Ce soir-là, pourtant, je n'ai rien eu à inventer.

Je m'étais éloignée du palais avant le coucher du soleil, comme je le faisais souvent, pour chercher dans le silence du désert ce que le vacarme des couloirs ne m'offrait jamais : une idée, une image, un fragment de quelque chose de vrai à habiller de mensonges pour la nuit. Le sable, encore chaud sous mes sandales, gardait la mémoire du jour. J'ai marché longtemps, jusqu'à ce que les dunes cèdent la place à des ruines que je n'avais jamais remarquées auparavant - des colonnes rongées, à demi avalées par le sable, gravées de motifs que le vent n'avait pas réussi à effacer : une silhouette ailée, des mains ouvertes, et au centre de chaque fresque, la même forme reconnaissable entre toutes - un tapis, déployé comme une aile, porté par rien d'autre que le vent qui y était dessiné.

Une brèche, entre deux blocs effondrés, semblait attendre que quelqu'un s'y glisse.

À l'intérieur, l'air était plus frais, presque humide malgré le désert qui l'entourait. Ma lampe a éclairé une salle haute et silencieuse, au centre de laquelle se dressait un socle de pierre noire, vide, poli par des siècles de mains qui n'y avaient rien laissé. Autour de lui, le sable s'était infiltré par les fissures du plafond, formant de petites dunes immobiles contre les murs, comme si le désert avait patiemment grignoté ce lieu depuis qu'on l'avait abandonné.

C'est de ce socle vide qu'une voix s'est élevée. Pas un cri. Un murmure ancien, presque étouffé par la pierre elle-même, comme si elle avait mis des siècles à apprendre à parler à travers elle.

"On m'a coupé la parole avant la fin. Depuis, je n'ai plus de fin."

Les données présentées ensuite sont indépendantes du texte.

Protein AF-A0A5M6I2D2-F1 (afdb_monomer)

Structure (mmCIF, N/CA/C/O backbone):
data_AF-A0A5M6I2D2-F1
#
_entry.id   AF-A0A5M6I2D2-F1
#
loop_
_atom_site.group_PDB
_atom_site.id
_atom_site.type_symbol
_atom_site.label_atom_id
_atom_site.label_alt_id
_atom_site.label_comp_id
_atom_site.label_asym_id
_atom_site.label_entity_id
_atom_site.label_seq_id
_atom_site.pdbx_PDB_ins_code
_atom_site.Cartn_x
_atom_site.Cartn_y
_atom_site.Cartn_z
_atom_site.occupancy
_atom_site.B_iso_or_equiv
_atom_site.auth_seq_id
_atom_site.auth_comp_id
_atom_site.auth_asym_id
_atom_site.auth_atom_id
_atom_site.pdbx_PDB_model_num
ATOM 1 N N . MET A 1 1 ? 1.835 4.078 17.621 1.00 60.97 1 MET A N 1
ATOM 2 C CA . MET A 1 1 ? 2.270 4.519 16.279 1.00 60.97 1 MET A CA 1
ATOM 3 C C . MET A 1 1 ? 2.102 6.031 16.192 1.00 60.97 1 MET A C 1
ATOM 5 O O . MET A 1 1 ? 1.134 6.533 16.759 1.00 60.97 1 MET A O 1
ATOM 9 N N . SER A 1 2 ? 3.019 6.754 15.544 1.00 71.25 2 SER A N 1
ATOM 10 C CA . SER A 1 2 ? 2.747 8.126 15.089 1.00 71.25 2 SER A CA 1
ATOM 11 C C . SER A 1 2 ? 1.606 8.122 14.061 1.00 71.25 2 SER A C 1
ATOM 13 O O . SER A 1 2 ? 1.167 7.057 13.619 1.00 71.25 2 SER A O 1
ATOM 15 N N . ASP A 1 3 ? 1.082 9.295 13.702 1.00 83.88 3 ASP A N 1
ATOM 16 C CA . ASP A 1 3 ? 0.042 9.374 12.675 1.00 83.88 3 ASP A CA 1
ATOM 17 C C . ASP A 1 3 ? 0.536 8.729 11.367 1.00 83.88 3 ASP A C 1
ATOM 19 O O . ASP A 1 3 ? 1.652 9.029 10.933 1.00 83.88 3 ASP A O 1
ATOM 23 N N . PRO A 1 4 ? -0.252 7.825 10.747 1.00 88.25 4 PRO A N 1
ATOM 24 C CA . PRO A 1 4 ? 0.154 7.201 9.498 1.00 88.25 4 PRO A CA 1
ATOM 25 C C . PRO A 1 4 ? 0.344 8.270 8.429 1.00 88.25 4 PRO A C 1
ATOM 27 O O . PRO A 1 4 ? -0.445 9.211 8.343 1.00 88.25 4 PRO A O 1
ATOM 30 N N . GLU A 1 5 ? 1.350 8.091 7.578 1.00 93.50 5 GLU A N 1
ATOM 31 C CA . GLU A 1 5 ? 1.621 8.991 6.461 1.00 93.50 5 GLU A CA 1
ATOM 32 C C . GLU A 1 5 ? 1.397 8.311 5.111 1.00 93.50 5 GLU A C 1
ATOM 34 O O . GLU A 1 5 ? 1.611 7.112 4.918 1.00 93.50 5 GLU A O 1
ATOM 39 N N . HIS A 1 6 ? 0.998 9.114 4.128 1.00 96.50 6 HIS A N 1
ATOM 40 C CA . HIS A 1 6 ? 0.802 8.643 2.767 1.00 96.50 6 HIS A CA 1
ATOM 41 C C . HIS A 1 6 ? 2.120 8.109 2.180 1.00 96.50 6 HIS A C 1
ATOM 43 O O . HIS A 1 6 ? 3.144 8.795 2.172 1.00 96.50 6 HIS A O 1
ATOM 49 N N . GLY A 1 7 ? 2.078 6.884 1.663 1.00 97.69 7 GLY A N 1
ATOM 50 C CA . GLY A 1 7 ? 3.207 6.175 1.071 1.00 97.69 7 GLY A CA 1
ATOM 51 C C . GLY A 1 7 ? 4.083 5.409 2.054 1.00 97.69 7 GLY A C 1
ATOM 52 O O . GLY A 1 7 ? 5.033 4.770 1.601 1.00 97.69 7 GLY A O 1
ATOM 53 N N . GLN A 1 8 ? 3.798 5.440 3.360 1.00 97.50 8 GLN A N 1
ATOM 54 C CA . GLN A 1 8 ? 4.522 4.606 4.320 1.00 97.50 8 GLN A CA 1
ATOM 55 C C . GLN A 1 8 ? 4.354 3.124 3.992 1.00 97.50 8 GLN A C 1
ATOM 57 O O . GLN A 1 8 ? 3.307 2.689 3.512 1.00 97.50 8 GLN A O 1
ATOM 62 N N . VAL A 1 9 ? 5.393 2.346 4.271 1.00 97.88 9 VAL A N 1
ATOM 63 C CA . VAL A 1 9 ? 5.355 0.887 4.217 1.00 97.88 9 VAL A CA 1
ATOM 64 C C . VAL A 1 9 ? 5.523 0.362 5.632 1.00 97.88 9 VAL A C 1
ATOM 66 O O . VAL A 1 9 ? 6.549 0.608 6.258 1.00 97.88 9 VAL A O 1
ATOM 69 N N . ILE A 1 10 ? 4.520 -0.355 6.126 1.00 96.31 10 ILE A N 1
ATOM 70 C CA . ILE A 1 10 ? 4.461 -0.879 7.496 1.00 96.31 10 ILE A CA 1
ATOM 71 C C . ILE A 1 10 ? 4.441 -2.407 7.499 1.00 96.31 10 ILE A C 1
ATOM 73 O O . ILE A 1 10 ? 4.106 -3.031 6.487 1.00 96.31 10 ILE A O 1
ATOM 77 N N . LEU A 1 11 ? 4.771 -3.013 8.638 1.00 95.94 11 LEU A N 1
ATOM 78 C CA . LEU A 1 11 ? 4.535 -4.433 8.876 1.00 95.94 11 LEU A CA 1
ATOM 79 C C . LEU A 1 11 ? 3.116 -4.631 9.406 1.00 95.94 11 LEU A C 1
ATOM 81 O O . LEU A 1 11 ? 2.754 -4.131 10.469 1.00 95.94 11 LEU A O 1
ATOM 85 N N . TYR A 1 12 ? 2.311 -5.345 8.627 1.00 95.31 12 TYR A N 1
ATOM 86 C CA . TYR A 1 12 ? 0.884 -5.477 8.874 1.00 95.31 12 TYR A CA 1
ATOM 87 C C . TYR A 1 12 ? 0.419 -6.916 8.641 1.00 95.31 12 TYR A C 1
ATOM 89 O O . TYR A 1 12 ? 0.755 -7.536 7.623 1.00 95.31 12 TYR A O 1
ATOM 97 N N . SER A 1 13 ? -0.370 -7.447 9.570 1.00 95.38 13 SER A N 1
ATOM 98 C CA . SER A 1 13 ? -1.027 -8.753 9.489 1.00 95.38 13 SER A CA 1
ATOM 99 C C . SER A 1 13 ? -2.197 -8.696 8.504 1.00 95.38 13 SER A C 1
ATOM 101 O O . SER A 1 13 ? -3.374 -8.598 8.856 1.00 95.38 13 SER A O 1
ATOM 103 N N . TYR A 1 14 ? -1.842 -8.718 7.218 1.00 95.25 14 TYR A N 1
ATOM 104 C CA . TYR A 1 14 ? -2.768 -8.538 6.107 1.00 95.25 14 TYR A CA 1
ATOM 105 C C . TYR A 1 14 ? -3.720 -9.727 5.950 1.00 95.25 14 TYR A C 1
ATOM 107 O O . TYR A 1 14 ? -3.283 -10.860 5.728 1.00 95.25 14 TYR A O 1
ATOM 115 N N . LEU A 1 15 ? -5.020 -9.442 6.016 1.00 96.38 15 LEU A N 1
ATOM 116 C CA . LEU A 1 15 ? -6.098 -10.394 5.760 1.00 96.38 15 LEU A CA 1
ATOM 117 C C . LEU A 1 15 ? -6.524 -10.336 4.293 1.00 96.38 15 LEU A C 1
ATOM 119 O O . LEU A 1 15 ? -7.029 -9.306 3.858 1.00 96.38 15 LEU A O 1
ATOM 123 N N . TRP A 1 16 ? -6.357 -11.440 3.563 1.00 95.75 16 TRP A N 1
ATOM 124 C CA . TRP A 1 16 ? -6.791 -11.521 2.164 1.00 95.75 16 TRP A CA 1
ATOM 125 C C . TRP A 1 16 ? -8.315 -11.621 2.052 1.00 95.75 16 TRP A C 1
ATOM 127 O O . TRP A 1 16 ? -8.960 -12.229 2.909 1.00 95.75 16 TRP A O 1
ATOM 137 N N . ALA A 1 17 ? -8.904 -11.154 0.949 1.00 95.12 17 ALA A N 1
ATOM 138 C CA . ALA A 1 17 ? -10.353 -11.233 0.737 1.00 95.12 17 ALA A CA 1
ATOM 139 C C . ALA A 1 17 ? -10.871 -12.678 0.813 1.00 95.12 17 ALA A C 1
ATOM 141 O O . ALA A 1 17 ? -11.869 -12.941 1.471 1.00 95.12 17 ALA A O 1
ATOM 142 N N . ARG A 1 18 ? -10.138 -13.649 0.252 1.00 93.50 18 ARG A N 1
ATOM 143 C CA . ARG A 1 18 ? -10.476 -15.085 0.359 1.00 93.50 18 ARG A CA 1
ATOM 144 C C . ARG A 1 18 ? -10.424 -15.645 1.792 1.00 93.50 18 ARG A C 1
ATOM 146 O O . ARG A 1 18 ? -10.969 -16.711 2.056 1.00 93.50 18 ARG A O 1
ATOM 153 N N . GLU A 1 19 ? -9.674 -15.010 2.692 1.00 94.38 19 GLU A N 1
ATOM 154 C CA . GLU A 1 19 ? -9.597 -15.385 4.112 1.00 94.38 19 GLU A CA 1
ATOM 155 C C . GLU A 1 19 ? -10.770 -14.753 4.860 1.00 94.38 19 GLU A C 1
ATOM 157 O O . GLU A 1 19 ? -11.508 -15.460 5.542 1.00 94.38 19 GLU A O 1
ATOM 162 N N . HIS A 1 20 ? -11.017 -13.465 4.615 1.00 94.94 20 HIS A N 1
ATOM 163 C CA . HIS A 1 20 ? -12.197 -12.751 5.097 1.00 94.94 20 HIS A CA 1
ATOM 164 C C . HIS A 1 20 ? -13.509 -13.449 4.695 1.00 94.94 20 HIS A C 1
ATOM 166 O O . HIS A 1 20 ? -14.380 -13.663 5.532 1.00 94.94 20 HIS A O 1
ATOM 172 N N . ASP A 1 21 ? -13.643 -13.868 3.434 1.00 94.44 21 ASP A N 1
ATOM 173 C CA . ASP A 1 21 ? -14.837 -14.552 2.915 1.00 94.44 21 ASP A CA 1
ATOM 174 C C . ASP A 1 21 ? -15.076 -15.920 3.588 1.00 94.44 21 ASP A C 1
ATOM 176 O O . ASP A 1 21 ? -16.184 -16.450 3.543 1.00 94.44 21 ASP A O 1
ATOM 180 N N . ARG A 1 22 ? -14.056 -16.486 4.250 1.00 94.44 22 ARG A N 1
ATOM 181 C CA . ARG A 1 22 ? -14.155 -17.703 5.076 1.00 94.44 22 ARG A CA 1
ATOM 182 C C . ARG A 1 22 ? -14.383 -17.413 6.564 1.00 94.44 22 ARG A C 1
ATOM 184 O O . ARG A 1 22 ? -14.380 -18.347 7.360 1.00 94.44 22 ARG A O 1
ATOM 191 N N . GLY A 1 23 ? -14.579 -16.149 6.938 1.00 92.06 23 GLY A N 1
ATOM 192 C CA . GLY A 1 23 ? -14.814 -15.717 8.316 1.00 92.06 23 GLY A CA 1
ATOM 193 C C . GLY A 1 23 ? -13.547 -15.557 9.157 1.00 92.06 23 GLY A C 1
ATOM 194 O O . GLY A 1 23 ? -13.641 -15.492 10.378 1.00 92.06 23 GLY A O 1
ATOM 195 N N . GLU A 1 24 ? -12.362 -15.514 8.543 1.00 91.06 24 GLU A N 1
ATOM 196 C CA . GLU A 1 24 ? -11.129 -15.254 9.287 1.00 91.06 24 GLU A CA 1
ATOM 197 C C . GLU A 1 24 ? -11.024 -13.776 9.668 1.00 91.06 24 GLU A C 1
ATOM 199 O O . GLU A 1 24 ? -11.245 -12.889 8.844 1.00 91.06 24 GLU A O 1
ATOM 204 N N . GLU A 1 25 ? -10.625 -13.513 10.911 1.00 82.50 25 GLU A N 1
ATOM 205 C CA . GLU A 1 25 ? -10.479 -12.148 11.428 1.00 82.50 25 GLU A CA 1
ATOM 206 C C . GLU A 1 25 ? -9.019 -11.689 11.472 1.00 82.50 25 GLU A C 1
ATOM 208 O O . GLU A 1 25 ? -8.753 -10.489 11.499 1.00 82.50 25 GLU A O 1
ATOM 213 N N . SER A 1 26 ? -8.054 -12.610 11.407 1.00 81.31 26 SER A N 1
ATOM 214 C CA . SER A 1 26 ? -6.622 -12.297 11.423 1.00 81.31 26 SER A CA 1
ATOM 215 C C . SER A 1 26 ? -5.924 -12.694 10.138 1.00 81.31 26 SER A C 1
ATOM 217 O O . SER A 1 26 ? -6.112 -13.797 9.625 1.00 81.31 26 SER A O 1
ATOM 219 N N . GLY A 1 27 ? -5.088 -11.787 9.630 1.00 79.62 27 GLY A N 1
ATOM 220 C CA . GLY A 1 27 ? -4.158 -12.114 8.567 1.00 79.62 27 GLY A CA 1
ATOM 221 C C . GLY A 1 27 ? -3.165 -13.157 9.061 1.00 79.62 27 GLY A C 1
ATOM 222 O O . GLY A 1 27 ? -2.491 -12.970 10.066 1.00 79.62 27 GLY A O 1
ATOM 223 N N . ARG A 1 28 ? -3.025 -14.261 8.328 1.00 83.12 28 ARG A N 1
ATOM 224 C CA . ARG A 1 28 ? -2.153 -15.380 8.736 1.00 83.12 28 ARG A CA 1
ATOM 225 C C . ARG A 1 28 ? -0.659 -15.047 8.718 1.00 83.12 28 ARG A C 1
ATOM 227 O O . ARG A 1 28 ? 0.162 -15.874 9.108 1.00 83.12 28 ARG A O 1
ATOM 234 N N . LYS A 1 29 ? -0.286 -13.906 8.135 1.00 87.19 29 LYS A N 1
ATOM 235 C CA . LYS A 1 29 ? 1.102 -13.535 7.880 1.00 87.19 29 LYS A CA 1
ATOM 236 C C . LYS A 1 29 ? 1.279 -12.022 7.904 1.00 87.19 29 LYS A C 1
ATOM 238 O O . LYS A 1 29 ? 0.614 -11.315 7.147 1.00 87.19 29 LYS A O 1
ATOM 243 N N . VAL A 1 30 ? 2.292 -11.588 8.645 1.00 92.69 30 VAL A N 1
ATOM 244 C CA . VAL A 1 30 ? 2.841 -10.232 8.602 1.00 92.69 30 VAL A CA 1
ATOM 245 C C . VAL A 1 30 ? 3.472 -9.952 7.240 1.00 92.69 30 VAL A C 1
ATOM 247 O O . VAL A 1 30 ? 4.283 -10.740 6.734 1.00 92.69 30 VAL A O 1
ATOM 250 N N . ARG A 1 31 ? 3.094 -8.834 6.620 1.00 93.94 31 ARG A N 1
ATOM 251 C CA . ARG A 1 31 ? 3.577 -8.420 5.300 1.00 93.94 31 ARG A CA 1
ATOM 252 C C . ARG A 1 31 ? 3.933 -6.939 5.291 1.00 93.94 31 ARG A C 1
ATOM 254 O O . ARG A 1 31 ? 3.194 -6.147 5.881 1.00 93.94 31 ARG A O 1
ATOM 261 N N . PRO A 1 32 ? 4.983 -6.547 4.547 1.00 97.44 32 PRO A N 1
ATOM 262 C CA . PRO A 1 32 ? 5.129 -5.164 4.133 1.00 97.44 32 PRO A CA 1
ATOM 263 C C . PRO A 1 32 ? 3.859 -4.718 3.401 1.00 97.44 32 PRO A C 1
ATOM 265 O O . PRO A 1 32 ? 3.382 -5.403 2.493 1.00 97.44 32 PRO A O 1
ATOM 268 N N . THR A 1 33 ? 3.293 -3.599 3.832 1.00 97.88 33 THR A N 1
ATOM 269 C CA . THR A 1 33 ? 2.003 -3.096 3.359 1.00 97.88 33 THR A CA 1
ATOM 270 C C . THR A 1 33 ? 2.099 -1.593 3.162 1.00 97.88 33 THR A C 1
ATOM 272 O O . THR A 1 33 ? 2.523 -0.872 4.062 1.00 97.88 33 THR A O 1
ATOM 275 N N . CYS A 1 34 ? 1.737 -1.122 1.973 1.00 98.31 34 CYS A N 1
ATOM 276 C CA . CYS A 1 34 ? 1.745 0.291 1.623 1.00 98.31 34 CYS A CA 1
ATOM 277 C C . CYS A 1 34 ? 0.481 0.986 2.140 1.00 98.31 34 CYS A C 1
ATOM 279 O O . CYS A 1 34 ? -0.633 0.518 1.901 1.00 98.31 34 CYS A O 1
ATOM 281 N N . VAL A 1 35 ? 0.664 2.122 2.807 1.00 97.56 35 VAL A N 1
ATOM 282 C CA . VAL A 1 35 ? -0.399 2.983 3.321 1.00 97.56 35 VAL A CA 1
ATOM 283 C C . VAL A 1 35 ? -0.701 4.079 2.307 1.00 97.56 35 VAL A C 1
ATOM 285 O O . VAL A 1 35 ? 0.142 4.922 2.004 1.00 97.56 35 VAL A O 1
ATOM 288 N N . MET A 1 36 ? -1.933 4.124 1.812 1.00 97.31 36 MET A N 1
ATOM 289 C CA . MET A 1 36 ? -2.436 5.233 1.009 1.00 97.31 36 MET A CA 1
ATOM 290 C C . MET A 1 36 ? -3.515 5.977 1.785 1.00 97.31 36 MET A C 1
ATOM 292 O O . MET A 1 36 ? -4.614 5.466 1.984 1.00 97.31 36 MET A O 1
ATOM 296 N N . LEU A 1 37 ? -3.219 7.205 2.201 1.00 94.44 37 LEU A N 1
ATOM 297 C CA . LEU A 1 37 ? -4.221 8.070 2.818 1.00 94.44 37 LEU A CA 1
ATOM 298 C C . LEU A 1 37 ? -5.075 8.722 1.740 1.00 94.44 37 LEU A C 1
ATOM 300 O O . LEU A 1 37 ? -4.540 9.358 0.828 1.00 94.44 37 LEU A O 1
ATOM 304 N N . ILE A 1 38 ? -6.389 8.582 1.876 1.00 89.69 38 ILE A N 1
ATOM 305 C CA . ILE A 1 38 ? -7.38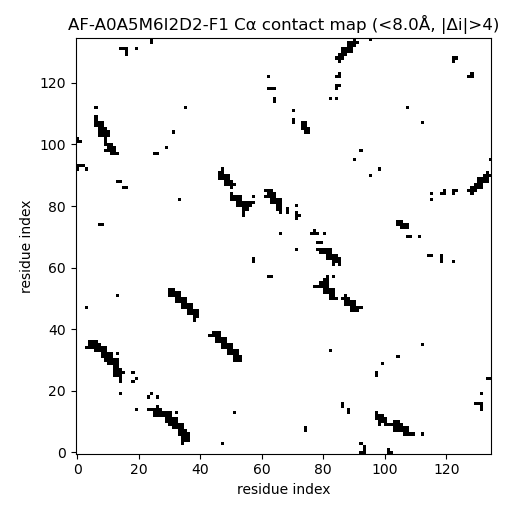8 9.262 1.054 1.00 89.69 38 ILE A C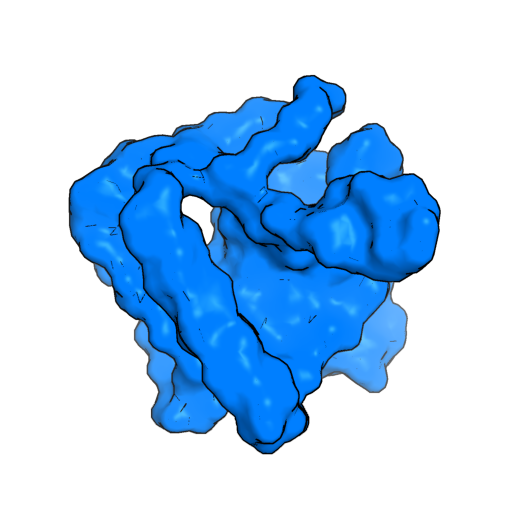A 1
ATOM 306 C C . ILE A 1 38 ? -8.299 10.102 1.945 1.00 89.69 38 ILE A C 1
ATOM 308 O O . ILE A 1 38 ? -8.566 9.726 3.082 1.00 89.69 38 ILE A O 1
ATOM 312 N N . VAL A 1 39 ? -8.818 11.215 1.433 1.00 84.38 39 VAL A N 1
ATOM 313 C CA . VAL A 1 39 ? -9.930 11.921 2.084 1.00 84.38 39 VAL A CA 1
ATOM 314 C C . VAL A 1 39 ? -11.220 11.263 1.613 1.00 84.38 39 VAL A C 1
ATOM 316 O O . VAL A 1 39 ? -11.483 11.217 0.411 1.00 84.38 39 VAL A O 1
ATOM 319 N N . ALA A 1 40 ? -12.0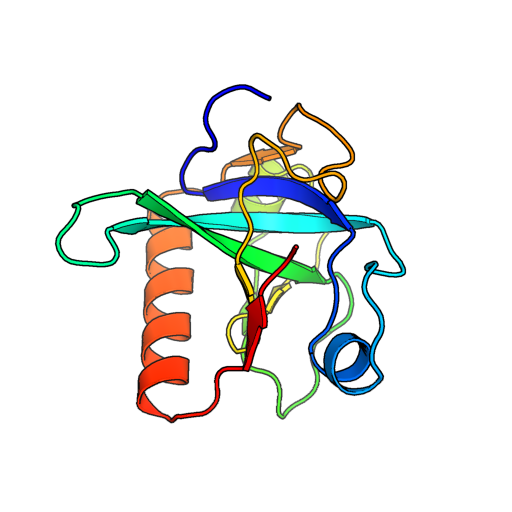05 10.715 2.538 1.00 73.50 40 ALA A N 1
ATOM 320 C CA . ALA A 1 40 ? -13.205 9.962 2.190 1.00 73.50 40 ALA A CA 1
ATOM 321 C C . ALA A 1 40 ? -14.392 10.359 3.066 1.00 73.50 40 ALA A C 1
ATOM 323 O O . ALA A 1 40 ? -14.330 10.242 4.284 1.00 73.50 40 ALA A O 1
ATOM 324 N N . GLY A 1 41 ? -15.512 10.707 2.427 1.00 69.19 41 GLY A N 1
ATOM 325 C CA . GLY A 1 41 ? -16.745 11.107 3.108 1.00 69.19 41 GLY A CA 1
ATOM 326 C C . GLY A 1 41 ? -16.874 12.620 3.296 1.00 69.19 41 GLY A C 1
ATOM 327 O O . GLY A 1 41 ? -15.989 13.392 2.938 1.00 69.19 41 GLY A O 1
ATOM 328 N N . LYS A 1 42 ? -18.025 13.048 3.830 1.00 74.00 42 LYS A N 1
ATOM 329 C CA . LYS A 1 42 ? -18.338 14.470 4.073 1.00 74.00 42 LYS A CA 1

Il s'appelle Ashkar. Il ne m'a pas dit d'emblée ce qu'il était, seulement ce qu'il avait été : un tisseur, au service d'une sultane dont il ne prononçait le nom qu'avec une tendresse encore intacte après tant d'années. De ses mains - si tant est qu'un djinn ait des mains, a-t-il ajouté avec ce qui ressemblait à un sourire dans la voix - il avait tissé pour elle des étoffes qui n'existaient nulle part ailleurs : des tapis qui gardaient la chaleur du jour pendant la nuit du désert, des voiles qui chantaient sous le vent, et un dernier ouvrage, le plus abouti de tous, qu'il n'a pas voulu me décrire davantage ce soir-là.

"Ce socle portait autrefois quelque chose qui me retenait ici, à demi libre, à demi prisonnier. On me l'a arraché, il y a longtemps, avec tout ce que je pouvais encore appeler mien. Il erre depuis dans ce désert, porté par des mains qui ne savent même plus qu'elles le portent."

Je n'ai pas compris, cette première nuit, de quoi il parlait vraiment. Je suis restée longtemps assise devant le socle vide, les genoux ramenés contre ma poitrine, à écouter ce qu'il pouvait encore raconter de sa propre histoire - des bribes, des images, jamais un récit continu, comme s'il avait lui-même perdu le fil de ce qui lui manquait. Sa voix n'avait rien de menaçant. Elle portait plutôt cette fatigue immense de ceux qui ont trop attendu pour encore espérer, et qui espèrent quand même.

"Les morts qui marchent encore dans ce désert, les enveloppés de bandages qui ne se couchent jamais - ce sont les gardes de celui qui m'a trahi. Ils cherchent depuis toujours ce qu'ils ne pourront jamais garder. Si l'un d'eux tombe devant toi, regarde bien ce qu'il portait. Ce n'est pas un trophée que tu trouveras. C'est un morceau de moi qu'on a laissé traîner dans le sable."

Je suis repartie avant l'aube, sans réponse, mais avec bien plus de questions que je n'en étais venue chercher. Kaïs a eu son conte, ce soir-là - un de plus, inventé à la hâte entre deux battements de cœur, une histoire de sultan et de génie que j'ai rendue joyeuse pour qu'il s'endorme content. Mais celle-là, la vraie, je n'ai pas fini de l'écrire.

Si tu tiens ce parchemin, sache seulement ceci : quelque part dans ce désert, une histoire attend encore sa fin, et elle se cache dans les bras de ceux qui ne peuvent plus mourir tout à fait. Affronte-les si tu croises leur chemin. Ashkar saura reconnaître ce que tu trouveras, même si toi, tu ne sais pas encore ce que tu cherches.